Margulies’in Türkçe şiire katkısını anlamaya ne kadar yakın olduğumuz tartışılır. Alper Görmüş’ün Roni’nin de yazarlarından olduğu Serbestiyet’te yayımlanan anma yazısında kısmen yer verdiği “yaşlanma/yaşlılık” şiirleri hariç pek çok eserinin toplu basımı mevcut. Ve okuruyla yazarını bekliyor. Bunun yanı sıra 90’lu yıllarda imgeci şairlerle girdiği polemiklere, dağınık da olsa pek çoğu dijital alanda bulunan çeviri tartışmalarına bakmanın edebiyat ilgilileri kadar, coğrafyamızdaki tartışma kültürünü ve edebi üretimi anlamak isteyenler için de hayati olduğunu söyleyelim.

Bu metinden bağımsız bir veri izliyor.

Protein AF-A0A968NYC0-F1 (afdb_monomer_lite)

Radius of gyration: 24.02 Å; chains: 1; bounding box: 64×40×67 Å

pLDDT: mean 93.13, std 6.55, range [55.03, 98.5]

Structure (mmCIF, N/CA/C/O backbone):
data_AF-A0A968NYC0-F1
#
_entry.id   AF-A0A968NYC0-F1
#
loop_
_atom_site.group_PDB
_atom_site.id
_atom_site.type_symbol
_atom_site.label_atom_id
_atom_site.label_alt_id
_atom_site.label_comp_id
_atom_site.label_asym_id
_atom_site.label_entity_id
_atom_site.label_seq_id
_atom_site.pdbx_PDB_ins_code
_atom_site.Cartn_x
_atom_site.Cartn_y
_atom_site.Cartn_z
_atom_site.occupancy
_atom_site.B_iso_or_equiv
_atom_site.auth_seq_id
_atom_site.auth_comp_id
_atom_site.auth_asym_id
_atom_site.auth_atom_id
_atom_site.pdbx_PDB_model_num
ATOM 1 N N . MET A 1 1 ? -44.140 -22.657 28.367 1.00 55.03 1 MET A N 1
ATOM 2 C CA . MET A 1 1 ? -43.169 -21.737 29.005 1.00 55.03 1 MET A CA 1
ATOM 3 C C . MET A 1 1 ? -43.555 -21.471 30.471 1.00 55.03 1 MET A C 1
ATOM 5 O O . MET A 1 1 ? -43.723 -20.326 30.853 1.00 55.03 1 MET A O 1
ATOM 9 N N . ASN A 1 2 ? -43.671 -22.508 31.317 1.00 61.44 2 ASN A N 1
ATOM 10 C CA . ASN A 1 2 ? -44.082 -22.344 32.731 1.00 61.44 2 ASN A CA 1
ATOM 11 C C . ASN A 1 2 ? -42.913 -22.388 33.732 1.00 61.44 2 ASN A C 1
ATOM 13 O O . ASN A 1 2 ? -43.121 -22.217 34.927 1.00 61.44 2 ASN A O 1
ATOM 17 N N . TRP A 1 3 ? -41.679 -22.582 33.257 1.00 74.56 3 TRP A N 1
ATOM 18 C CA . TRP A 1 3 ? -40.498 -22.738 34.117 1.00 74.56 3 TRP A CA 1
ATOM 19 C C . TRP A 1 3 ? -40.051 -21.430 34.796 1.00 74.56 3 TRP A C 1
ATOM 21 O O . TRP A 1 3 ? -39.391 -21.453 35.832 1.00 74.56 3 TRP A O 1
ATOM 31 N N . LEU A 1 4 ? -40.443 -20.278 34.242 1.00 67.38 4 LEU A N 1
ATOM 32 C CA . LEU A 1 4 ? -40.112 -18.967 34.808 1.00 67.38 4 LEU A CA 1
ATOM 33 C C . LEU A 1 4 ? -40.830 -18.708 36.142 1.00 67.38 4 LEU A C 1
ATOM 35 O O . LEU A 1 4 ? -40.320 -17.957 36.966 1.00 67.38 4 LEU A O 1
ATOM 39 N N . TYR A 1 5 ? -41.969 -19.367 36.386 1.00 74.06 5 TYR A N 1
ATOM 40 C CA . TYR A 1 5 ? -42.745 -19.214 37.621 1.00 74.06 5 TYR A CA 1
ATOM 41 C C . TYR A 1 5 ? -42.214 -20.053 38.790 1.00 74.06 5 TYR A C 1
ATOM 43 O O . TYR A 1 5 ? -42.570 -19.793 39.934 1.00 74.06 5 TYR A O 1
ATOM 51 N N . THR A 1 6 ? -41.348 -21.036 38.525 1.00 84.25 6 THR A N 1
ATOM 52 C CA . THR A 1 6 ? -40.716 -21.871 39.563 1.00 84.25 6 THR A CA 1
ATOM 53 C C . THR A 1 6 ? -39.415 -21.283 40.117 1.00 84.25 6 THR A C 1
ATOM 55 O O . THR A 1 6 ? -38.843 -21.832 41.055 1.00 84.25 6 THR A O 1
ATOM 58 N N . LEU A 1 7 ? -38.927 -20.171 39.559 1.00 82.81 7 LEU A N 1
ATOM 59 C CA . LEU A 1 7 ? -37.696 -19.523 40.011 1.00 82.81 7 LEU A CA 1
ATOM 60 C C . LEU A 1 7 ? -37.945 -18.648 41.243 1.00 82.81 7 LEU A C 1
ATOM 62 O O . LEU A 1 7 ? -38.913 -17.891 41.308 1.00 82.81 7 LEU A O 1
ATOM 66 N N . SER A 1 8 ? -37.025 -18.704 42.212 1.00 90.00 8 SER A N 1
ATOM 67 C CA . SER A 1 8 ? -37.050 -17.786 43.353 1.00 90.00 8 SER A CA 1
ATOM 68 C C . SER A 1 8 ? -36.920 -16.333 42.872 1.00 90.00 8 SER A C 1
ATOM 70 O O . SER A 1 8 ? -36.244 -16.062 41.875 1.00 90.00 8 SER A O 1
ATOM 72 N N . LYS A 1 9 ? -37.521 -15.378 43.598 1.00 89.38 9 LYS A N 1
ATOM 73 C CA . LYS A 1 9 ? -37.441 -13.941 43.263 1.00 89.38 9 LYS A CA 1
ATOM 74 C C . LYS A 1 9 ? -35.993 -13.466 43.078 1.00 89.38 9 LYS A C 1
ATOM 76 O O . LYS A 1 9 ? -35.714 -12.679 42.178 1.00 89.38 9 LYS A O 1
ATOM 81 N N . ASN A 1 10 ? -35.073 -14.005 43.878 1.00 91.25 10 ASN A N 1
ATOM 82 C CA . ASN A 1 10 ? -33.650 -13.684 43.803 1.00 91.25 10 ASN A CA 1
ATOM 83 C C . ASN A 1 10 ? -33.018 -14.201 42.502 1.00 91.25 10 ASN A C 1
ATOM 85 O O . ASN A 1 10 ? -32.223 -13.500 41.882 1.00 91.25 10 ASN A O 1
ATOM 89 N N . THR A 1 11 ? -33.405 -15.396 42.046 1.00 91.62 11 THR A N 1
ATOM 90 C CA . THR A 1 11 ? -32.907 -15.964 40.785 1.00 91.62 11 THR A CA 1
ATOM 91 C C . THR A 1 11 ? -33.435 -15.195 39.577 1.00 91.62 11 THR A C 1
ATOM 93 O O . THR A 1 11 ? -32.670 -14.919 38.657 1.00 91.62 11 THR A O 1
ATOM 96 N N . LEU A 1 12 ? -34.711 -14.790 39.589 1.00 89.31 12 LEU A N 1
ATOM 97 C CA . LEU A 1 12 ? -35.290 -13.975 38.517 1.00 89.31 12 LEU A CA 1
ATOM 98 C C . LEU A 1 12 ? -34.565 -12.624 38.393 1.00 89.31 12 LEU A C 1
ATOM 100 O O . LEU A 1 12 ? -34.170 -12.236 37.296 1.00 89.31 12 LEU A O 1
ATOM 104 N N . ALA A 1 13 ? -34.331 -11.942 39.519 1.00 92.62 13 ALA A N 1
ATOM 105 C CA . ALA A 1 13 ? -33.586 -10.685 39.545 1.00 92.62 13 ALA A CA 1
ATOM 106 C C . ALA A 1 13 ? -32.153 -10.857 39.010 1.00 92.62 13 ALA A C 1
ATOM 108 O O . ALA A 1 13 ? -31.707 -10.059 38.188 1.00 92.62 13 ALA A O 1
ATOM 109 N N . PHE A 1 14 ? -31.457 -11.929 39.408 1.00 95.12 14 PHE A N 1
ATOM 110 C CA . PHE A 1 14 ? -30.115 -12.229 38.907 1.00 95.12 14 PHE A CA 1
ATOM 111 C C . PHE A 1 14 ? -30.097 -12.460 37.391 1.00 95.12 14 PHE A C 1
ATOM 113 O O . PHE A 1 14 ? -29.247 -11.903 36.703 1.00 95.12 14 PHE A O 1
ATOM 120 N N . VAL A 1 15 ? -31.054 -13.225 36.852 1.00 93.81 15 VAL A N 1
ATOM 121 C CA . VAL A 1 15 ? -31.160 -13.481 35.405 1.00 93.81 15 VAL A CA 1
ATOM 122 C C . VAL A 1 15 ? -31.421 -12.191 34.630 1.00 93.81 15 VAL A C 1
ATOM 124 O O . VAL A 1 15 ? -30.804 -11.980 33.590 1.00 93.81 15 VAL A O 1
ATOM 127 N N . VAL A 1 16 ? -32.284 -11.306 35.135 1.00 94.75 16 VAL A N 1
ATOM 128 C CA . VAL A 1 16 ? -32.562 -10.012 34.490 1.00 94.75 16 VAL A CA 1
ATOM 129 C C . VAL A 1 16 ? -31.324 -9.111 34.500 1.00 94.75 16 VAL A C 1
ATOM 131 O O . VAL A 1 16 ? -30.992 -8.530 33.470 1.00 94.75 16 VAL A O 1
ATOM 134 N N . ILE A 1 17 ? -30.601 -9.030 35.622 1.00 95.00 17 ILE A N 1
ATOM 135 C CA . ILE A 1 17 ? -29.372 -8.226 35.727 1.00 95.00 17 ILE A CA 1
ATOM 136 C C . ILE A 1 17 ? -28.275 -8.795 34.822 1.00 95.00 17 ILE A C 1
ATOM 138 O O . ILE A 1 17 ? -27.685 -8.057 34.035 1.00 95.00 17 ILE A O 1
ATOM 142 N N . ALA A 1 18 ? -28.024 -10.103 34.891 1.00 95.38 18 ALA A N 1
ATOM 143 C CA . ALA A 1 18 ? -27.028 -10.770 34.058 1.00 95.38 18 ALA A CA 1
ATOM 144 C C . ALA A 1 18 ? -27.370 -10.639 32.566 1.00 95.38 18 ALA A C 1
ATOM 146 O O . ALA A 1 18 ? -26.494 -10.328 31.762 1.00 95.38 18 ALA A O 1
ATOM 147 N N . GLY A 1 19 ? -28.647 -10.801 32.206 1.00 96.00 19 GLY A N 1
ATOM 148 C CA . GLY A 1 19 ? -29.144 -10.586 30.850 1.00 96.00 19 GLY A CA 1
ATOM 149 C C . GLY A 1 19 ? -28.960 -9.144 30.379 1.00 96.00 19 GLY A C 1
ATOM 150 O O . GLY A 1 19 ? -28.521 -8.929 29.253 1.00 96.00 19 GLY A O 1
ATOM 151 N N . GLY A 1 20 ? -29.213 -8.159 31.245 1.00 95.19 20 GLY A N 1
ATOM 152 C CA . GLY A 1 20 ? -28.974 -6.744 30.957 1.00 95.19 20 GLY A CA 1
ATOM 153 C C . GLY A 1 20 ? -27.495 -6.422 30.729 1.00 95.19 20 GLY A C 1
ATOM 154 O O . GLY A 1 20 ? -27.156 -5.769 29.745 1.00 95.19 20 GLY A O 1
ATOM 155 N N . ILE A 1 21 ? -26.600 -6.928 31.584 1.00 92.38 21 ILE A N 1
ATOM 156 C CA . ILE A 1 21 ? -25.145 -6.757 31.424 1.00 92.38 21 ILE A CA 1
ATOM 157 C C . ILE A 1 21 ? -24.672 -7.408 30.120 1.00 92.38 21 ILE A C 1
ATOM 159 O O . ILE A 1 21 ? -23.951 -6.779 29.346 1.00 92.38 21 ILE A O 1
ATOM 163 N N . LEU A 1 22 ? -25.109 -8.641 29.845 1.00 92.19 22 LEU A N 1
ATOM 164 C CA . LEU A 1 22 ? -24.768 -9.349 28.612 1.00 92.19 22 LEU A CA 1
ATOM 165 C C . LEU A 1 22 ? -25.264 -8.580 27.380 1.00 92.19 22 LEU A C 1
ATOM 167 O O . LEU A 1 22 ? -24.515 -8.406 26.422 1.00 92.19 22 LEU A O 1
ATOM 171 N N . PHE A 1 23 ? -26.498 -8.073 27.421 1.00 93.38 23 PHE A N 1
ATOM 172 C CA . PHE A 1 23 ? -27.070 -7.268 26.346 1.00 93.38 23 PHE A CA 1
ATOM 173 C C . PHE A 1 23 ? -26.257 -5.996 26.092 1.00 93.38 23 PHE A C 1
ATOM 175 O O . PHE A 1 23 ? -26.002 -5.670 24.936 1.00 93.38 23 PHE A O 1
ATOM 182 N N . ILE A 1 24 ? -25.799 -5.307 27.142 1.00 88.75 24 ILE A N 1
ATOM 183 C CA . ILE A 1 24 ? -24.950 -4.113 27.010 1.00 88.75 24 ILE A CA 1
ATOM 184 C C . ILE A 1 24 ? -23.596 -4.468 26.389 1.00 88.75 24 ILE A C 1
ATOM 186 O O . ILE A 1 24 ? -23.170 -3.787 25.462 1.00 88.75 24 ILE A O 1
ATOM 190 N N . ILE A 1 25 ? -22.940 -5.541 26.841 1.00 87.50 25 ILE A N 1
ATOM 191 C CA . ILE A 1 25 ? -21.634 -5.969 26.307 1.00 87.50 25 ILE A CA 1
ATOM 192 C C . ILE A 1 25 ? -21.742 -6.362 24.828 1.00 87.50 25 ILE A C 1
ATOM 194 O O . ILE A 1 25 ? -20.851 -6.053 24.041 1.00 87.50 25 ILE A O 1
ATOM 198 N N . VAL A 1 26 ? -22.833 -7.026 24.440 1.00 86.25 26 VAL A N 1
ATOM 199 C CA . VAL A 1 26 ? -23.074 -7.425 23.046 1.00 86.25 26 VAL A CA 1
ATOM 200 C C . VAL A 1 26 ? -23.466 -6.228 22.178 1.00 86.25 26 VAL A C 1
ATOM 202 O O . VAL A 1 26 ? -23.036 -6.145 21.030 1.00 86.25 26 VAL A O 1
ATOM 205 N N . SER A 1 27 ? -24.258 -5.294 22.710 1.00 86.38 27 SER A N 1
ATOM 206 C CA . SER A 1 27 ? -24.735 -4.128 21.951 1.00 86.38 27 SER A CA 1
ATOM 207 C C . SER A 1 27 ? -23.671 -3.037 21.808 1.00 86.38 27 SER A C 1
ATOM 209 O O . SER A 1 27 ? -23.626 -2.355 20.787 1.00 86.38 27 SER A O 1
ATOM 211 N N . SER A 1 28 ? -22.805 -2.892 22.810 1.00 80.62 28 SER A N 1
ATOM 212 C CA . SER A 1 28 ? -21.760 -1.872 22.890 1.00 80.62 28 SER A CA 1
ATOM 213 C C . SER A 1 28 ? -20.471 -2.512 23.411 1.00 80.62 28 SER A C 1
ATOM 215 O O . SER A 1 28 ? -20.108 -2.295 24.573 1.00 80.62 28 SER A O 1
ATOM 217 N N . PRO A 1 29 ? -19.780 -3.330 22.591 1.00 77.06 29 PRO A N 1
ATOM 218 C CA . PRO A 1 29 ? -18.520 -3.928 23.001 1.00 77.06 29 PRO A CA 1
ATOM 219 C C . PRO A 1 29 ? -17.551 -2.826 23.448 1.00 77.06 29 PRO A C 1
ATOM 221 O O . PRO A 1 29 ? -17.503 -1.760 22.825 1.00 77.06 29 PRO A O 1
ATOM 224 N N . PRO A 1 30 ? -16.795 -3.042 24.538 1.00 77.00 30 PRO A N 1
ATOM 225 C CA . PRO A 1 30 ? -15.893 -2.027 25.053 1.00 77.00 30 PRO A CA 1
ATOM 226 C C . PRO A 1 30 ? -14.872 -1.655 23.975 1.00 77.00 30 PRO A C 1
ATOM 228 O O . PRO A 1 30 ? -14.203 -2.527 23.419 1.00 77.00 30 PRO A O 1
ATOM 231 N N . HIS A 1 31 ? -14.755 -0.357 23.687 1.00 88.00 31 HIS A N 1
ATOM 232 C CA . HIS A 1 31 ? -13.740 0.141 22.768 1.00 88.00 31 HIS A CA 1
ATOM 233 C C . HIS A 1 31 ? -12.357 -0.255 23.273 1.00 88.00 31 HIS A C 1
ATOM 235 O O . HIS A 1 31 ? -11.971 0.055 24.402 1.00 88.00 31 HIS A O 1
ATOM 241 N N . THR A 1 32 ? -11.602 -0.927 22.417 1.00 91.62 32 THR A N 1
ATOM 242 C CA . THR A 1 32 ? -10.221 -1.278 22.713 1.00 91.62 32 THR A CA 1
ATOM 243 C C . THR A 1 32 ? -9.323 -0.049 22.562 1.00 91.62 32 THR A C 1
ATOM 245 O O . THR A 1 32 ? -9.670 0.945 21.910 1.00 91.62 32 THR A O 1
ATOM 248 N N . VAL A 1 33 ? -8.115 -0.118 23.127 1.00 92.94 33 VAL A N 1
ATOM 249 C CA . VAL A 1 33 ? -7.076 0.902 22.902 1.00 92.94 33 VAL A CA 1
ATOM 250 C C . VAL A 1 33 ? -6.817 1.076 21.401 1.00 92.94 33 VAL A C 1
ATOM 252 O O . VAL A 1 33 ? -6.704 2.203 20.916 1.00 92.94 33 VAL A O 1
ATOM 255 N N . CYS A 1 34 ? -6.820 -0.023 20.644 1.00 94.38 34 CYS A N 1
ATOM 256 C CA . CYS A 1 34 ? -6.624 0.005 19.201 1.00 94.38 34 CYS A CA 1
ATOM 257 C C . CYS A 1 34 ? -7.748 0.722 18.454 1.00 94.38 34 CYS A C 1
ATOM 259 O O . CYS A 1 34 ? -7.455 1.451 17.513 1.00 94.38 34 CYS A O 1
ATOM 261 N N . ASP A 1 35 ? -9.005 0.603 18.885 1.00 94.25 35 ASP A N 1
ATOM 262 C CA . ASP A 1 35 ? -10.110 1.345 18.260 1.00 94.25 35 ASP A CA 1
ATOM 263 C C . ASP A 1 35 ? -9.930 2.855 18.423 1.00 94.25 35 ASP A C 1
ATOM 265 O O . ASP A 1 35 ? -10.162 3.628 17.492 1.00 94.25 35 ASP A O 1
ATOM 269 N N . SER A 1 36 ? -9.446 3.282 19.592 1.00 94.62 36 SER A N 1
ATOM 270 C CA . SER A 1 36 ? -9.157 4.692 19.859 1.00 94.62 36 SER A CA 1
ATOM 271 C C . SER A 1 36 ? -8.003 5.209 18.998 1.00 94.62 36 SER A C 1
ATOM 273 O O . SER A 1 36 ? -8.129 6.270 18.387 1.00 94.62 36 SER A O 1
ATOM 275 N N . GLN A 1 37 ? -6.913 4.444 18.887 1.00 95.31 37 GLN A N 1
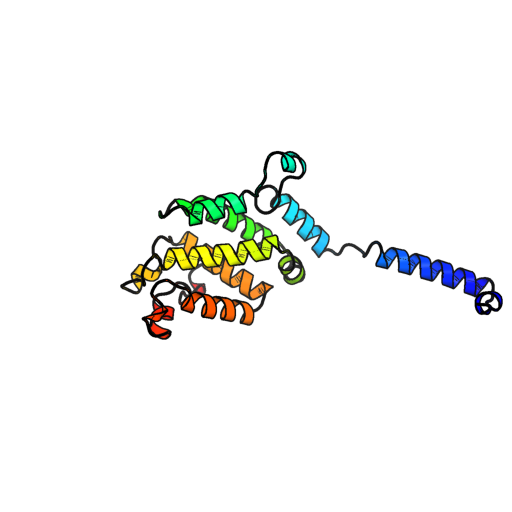ATOM 276 C CA . GLN A 1 37 ? -5.765 4.790 18.041 1.00 95.31 37 GLN A CA 1
ATOM 277 C C . GLN A 1 37 ? -6.140 4.813 16.551 1.00 95.31 37 GLN A C 1
ATOM 279 O O . GLN A 1 37 ? -5.801 5.748 15.826 1.00 95.31 37 GLN A O 1
ATOM 284 N N . LEU A 1 38 ? -6.923 3.832 16.094 1.00 95.44 38 LEU A N 1
ATOM 285 C CA . LEU A 1 38 ? -7.428 3.785 14.723 1.00 95.44 38 LEU A CA 1
ATOM 286 C C . LEU A 1 38 ? -8.375 4.939 14.414 1.00 95.44 38 LEU A C 1
ATOM 288 O O . LEU A 1 38 ? -8.366 5.433 13.289 1.00 95.44 38 LEU A O 1
ATOM 292 N N . ARG A 1 39 ? -9.161 5.402 15.391 1.00 94.81 39 ARG A N 1
ATOM 293 C CA . ARG A 1 39 ? -9.993 6.598 15.237 1.00 94.81 39 ARG A CA 1
ATOM 294 C C . ARG A 1 39 ? -9.141 7.852 15.047 1.00 94.81 39 ARG A C 1
ATOM 296 O O . ARG A 1 39 ? -9.435 8.627 14.145 1.00 94.81 39 ARG A O 1
ATOM 303 N N . VAL A 1 40 ? -8.080 8.025 15.837 1.00 95.06 40 VAL A N 1
ATOM 304 C CA . VAL A 1 40 ? -7.135 9.148 15.681 1.00 95.06 40 VAL A CA 1
ATOM 305 C C . VAL A 1 40 ? -6.443 9.094 14.318 1.00 95.06 40 VAL A C 1
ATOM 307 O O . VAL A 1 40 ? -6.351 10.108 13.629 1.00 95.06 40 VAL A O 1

Açık Dergi’de onu 2007 yılında Türkiyeli Yahudilerin yaşamlarını anlattığı Bugün Pazar Yahudiler Azar kitabının yayımı vesilesiyle Açık Radyo stüdyolarını konuk olduğu bir radyo söyleşiyle anıyoruz.
Gülüşü kulaklarımızda, mücadele azmi hep aklımızda olacak.
İlksen Mavituna
(Açık Radyo)
*Roni Margulies’in Ornitoloji kitabındaki “Aynıymışız” şiirinden bir dize.